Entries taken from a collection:
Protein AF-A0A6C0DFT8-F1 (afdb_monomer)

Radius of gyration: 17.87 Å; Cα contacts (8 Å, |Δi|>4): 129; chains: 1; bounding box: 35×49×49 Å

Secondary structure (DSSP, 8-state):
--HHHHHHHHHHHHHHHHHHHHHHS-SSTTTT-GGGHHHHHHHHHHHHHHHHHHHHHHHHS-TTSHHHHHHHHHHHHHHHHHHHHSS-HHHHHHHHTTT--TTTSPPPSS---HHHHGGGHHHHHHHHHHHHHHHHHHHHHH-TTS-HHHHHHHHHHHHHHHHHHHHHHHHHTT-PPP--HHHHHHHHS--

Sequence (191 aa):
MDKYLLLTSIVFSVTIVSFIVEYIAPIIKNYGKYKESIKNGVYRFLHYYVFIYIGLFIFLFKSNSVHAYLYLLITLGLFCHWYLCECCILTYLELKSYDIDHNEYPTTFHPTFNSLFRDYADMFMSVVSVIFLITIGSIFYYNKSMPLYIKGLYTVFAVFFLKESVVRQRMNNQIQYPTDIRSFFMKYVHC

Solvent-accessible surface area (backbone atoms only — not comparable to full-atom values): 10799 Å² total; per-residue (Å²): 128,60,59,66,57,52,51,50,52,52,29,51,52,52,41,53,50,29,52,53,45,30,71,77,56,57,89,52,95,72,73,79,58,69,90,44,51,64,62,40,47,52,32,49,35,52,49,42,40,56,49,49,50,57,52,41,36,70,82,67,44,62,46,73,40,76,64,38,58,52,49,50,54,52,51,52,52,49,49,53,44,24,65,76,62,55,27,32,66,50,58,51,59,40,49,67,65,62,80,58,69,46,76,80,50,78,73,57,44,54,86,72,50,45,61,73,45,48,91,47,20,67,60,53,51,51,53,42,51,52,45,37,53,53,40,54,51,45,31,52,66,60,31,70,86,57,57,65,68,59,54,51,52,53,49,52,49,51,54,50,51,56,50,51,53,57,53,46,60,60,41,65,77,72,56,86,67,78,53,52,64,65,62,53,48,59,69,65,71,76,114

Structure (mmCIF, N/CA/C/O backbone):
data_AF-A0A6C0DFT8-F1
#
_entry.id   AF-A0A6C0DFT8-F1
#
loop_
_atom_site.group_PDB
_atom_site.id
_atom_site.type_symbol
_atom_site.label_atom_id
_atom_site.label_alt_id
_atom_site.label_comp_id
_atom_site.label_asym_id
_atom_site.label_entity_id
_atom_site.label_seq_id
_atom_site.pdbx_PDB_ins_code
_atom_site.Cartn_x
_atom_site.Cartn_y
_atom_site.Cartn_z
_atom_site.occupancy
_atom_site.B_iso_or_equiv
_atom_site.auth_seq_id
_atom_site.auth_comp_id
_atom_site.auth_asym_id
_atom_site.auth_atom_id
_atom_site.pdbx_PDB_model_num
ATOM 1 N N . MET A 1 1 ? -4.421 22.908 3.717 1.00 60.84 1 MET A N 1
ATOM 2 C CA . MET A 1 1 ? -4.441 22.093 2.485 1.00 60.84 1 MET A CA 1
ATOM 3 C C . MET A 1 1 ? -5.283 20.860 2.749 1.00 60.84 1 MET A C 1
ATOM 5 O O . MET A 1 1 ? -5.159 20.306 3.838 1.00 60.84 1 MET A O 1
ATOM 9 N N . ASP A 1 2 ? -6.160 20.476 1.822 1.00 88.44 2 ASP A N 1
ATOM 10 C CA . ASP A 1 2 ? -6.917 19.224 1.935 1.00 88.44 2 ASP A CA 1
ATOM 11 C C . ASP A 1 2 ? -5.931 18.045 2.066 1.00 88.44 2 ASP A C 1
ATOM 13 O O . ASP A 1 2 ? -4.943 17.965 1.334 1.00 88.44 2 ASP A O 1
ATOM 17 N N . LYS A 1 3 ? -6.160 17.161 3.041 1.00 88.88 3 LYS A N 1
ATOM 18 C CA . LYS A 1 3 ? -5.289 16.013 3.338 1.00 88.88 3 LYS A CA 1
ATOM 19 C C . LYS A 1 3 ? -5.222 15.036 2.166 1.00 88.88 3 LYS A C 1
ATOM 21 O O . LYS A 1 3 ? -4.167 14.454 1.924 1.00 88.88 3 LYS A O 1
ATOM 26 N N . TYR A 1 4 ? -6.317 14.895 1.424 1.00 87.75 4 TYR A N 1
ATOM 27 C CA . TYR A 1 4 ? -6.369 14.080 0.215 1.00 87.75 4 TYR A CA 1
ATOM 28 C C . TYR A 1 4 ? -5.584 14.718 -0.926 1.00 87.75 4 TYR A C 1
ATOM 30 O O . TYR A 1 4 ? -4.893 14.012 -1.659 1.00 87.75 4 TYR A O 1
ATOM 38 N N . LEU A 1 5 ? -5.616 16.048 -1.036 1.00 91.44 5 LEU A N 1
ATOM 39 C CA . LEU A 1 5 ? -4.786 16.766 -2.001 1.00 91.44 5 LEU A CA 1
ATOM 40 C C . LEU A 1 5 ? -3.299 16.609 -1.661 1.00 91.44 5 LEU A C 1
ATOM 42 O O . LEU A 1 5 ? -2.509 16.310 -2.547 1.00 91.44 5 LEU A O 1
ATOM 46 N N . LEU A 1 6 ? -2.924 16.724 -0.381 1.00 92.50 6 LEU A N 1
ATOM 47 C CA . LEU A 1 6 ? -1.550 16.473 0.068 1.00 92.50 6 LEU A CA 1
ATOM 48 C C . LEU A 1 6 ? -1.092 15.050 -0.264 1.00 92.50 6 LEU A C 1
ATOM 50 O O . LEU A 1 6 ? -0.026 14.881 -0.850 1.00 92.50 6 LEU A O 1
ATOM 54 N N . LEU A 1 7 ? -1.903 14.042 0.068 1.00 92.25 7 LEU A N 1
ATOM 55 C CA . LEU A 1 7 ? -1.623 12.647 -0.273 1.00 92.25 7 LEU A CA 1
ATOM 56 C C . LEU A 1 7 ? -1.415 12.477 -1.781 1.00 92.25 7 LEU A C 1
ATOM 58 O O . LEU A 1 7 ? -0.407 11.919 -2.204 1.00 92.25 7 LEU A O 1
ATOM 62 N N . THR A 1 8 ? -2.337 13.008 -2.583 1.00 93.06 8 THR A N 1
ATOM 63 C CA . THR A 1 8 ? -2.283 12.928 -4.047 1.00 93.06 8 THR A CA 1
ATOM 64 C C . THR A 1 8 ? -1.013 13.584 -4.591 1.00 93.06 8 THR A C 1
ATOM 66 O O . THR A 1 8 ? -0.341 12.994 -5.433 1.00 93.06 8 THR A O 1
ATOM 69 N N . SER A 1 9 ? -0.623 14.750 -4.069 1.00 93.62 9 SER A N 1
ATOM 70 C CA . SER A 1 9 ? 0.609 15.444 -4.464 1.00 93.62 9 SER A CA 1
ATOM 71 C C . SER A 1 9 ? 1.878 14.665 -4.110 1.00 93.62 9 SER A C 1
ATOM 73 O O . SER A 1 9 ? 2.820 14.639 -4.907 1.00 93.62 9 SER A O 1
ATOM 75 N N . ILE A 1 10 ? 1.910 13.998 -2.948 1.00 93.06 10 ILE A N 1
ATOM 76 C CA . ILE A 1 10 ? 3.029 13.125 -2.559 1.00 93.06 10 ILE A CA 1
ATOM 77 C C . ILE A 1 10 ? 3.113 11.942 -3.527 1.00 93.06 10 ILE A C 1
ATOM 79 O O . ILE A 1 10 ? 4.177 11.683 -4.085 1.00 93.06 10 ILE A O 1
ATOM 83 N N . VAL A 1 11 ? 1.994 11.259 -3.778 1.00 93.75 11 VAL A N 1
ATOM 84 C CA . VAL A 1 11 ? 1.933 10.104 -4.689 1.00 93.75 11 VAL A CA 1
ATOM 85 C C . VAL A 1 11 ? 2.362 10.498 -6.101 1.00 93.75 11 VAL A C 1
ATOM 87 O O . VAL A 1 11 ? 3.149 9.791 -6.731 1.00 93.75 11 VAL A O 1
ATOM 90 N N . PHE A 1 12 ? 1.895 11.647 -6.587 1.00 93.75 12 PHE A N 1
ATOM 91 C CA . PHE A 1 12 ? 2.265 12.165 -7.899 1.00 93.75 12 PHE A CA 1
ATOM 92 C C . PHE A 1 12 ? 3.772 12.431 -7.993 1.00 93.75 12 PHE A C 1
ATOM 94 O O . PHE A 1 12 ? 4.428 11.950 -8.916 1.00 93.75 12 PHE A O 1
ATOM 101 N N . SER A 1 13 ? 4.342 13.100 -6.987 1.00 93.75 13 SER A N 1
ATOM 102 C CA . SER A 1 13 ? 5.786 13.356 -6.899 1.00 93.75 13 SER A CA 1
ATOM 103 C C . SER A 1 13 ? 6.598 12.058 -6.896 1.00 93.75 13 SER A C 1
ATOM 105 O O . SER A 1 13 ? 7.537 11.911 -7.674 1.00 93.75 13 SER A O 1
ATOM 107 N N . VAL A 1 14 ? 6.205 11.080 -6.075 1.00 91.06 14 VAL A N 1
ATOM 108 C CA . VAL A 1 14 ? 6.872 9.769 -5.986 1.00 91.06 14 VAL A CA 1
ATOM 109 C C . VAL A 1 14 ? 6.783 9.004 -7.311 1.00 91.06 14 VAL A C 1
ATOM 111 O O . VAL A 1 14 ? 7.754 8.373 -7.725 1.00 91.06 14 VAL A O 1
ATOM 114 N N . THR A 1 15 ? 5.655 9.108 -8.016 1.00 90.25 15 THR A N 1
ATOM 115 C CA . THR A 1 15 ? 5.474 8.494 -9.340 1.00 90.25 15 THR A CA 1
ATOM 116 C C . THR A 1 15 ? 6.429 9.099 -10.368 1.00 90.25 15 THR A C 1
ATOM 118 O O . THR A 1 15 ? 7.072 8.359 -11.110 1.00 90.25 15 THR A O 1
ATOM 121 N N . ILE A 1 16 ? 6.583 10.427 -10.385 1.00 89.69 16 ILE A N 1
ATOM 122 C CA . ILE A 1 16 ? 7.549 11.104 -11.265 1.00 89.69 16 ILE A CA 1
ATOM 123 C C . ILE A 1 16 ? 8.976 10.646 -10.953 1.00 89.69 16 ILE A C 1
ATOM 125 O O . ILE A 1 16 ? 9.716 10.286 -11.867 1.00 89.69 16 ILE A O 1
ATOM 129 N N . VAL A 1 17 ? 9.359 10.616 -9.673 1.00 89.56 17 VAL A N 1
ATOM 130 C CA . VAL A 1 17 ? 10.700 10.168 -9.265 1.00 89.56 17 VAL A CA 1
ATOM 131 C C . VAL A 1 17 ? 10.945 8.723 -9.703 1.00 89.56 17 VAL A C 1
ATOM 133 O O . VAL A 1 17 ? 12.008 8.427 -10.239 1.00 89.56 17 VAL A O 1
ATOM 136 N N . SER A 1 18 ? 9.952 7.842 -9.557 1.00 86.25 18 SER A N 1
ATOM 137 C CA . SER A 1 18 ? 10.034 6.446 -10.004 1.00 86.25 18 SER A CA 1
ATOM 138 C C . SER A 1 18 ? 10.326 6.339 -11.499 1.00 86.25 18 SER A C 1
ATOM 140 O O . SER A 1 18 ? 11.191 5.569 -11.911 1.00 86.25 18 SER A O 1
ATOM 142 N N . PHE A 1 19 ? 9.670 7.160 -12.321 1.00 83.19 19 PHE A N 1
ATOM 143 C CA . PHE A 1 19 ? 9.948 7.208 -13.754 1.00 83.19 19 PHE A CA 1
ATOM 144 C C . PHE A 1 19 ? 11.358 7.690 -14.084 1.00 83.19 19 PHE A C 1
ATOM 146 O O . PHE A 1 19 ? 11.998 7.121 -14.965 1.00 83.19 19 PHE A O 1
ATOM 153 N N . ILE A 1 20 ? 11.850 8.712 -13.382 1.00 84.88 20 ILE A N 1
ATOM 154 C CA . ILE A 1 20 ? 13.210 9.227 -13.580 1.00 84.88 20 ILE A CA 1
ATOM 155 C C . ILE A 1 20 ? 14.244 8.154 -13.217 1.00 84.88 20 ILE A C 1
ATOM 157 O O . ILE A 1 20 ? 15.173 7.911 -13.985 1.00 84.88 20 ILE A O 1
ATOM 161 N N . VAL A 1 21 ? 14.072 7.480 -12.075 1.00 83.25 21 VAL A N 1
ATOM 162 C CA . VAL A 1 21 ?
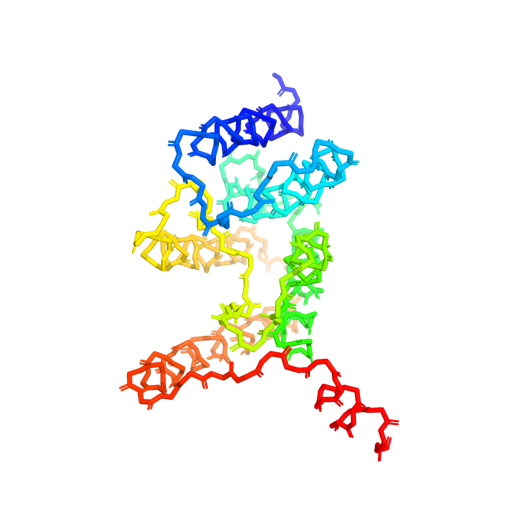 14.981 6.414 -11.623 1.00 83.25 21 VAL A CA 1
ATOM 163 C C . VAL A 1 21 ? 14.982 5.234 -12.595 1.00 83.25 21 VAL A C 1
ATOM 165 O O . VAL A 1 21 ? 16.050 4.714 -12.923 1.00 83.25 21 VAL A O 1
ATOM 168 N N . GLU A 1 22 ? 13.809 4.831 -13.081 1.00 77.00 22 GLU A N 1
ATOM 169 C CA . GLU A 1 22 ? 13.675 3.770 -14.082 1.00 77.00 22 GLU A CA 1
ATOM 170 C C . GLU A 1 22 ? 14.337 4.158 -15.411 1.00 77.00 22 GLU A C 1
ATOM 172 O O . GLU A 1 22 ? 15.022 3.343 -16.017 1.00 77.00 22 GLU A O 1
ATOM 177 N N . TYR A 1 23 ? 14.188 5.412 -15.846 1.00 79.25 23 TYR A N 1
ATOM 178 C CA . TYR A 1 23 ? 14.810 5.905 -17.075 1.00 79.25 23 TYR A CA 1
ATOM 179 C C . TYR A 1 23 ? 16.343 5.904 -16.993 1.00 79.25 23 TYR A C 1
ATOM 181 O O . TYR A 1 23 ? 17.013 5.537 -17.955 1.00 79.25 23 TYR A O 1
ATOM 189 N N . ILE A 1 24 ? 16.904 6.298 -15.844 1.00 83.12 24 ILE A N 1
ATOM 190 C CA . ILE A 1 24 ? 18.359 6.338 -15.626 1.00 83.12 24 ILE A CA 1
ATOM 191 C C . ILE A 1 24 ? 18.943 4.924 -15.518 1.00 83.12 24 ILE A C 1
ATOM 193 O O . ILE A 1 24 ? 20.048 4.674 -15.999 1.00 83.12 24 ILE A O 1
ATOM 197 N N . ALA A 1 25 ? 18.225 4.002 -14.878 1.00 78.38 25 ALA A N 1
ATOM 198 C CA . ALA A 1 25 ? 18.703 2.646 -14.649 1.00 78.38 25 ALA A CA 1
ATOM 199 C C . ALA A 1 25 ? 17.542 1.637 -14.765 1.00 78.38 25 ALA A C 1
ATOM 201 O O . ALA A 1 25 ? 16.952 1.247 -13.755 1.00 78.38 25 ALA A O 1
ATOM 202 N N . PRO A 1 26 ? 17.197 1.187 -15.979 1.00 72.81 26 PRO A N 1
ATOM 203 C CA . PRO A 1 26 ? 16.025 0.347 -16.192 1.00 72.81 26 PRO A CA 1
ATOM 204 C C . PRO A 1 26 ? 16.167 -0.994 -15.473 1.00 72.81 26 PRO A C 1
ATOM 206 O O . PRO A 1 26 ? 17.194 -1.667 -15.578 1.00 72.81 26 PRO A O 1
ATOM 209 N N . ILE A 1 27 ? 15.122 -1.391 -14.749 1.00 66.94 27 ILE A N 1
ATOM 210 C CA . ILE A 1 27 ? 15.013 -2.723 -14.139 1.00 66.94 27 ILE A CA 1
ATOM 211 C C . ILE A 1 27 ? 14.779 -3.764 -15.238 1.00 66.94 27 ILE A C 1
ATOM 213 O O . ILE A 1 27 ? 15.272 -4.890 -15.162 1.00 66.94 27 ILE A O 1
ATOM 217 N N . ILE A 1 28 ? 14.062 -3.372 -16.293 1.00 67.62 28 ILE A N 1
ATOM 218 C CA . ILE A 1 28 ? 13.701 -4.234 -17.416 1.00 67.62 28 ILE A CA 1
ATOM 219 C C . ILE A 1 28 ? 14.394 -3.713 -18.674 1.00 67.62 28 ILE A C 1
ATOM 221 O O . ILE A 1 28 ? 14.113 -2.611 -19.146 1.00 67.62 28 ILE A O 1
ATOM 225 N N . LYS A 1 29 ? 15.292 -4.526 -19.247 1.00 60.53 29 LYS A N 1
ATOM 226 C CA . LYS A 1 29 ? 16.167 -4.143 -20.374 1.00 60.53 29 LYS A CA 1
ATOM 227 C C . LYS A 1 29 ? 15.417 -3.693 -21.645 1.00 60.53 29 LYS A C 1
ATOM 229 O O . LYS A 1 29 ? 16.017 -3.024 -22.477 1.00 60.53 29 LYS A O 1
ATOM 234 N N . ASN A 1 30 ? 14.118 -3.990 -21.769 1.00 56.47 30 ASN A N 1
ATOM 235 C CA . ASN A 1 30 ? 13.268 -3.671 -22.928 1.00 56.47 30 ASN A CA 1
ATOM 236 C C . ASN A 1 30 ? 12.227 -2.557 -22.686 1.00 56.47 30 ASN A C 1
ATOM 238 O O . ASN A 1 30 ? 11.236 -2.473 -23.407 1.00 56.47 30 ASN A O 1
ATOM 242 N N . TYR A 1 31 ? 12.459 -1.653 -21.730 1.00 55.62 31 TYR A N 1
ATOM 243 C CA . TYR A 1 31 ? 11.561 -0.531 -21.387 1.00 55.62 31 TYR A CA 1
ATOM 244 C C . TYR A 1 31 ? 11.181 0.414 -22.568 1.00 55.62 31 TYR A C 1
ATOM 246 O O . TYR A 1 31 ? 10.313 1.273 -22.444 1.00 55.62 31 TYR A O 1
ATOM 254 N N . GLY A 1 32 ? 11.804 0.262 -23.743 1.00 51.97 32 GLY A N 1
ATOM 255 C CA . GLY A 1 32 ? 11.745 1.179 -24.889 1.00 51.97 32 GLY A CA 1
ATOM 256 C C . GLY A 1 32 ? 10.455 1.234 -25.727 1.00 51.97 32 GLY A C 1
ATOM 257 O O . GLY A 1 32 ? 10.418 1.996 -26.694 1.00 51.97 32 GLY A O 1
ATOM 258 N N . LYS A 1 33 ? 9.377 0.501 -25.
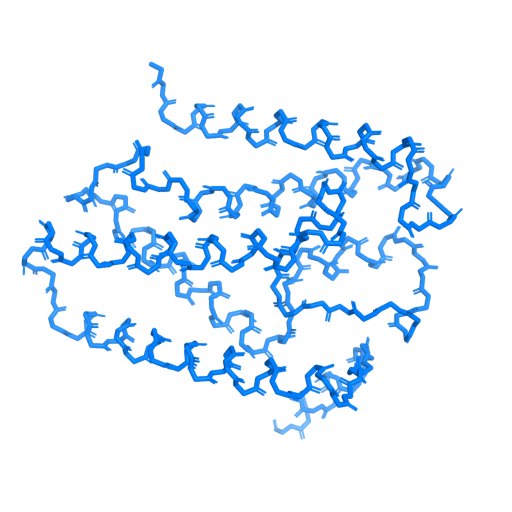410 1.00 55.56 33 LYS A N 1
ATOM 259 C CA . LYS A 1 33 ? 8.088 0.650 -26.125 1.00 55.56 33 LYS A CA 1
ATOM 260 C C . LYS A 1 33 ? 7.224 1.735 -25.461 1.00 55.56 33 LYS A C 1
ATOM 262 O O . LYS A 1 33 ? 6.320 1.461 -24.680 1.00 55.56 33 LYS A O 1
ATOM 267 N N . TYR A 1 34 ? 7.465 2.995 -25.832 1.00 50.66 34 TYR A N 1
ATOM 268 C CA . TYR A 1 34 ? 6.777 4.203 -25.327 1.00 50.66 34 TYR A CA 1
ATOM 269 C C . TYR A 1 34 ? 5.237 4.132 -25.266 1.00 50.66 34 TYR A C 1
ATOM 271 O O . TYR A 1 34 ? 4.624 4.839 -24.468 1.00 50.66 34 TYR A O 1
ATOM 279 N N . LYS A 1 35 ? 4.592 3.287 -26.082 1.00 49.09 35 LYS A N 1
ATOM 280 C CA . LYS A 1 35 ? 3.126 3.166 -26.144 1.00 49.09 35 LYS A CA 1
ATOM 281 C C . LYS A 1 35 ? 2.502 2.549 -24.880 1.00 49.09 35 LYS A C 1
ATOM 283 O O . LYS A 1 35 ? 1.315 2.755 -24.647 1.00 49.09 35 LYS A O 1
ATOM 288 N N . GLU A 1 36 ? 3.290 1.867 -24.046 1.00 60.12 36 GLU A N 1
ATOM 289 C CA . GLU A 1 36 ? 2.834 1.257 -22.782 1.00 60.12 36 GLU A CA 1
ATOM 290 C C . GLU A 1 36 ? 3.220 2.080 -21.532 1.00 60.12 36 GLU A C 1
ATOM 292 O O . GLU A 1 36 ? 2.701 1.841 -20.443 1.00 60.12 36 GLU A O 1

■ **WHAT YOU NEED TO DO**
Extract exactly and only the lines above from the line containing "ATOM 201 O O" through the line containing "ATOM 219 C C", both end lines included.

■ **EXERCISE ANSWER**
ATOM 201 O O . ALA A 1 25 ? 16.952 1.247 -13.755 1.00 78.38 25 ALA A O 1
ATOM 202 N N . PRO A 1 26 ? 17.197 1.187 -15.979 1.00 72.81 26 PRO A N 1
ATOM 203 C CA . PRO A 1 26 ? 16.025 0.347 -16.192 1.00 72.81 26 PRO A CA 1
ATOM 204 C C . PRO A 1 26 ? 16.167 -0.994 -15.473 1.00 72.81 26 PRO A C 1
ATOM 206 O O . PRO A 1 26 ? 17.194 -1.667 -15.578 1.00 72.81 26 PRO A O 1
ATOM 209 N N . ILE A 1 27 ? 15.122 -1.391 -14.749 1.00 66.94 27 ILE A N 1
ATOM 210 C CA . ILE A 1 27 ? 15.013 -2.723 -14.139 1.00 66.94 27 ILE A CA 1
ATOM 211 C C . ILE A 1 27 ? 14.779 -3.764 -15.238 1.00 66.94 27 ILE A C 1
ATOM 213 O O . ILE A 1 27 ? 15.272 -4.890 -15.162 1.00 66.94 27 ILE A O 1
ATOM 217 N N . ILE A 1 28 ? 14.062 -3.372 -16.293 1.00 67.62 28 ILE A N 1
ATOM 218 C CA . ILE A 1 28 ? 13.701 -4.234 -17.416 1.00 67.62 28 ILE A CA 1
ATOM 219 C C . ILE A 1 28 ? 14.394 -3.713 -18.674 1.00 67.62 28 ILE A C 1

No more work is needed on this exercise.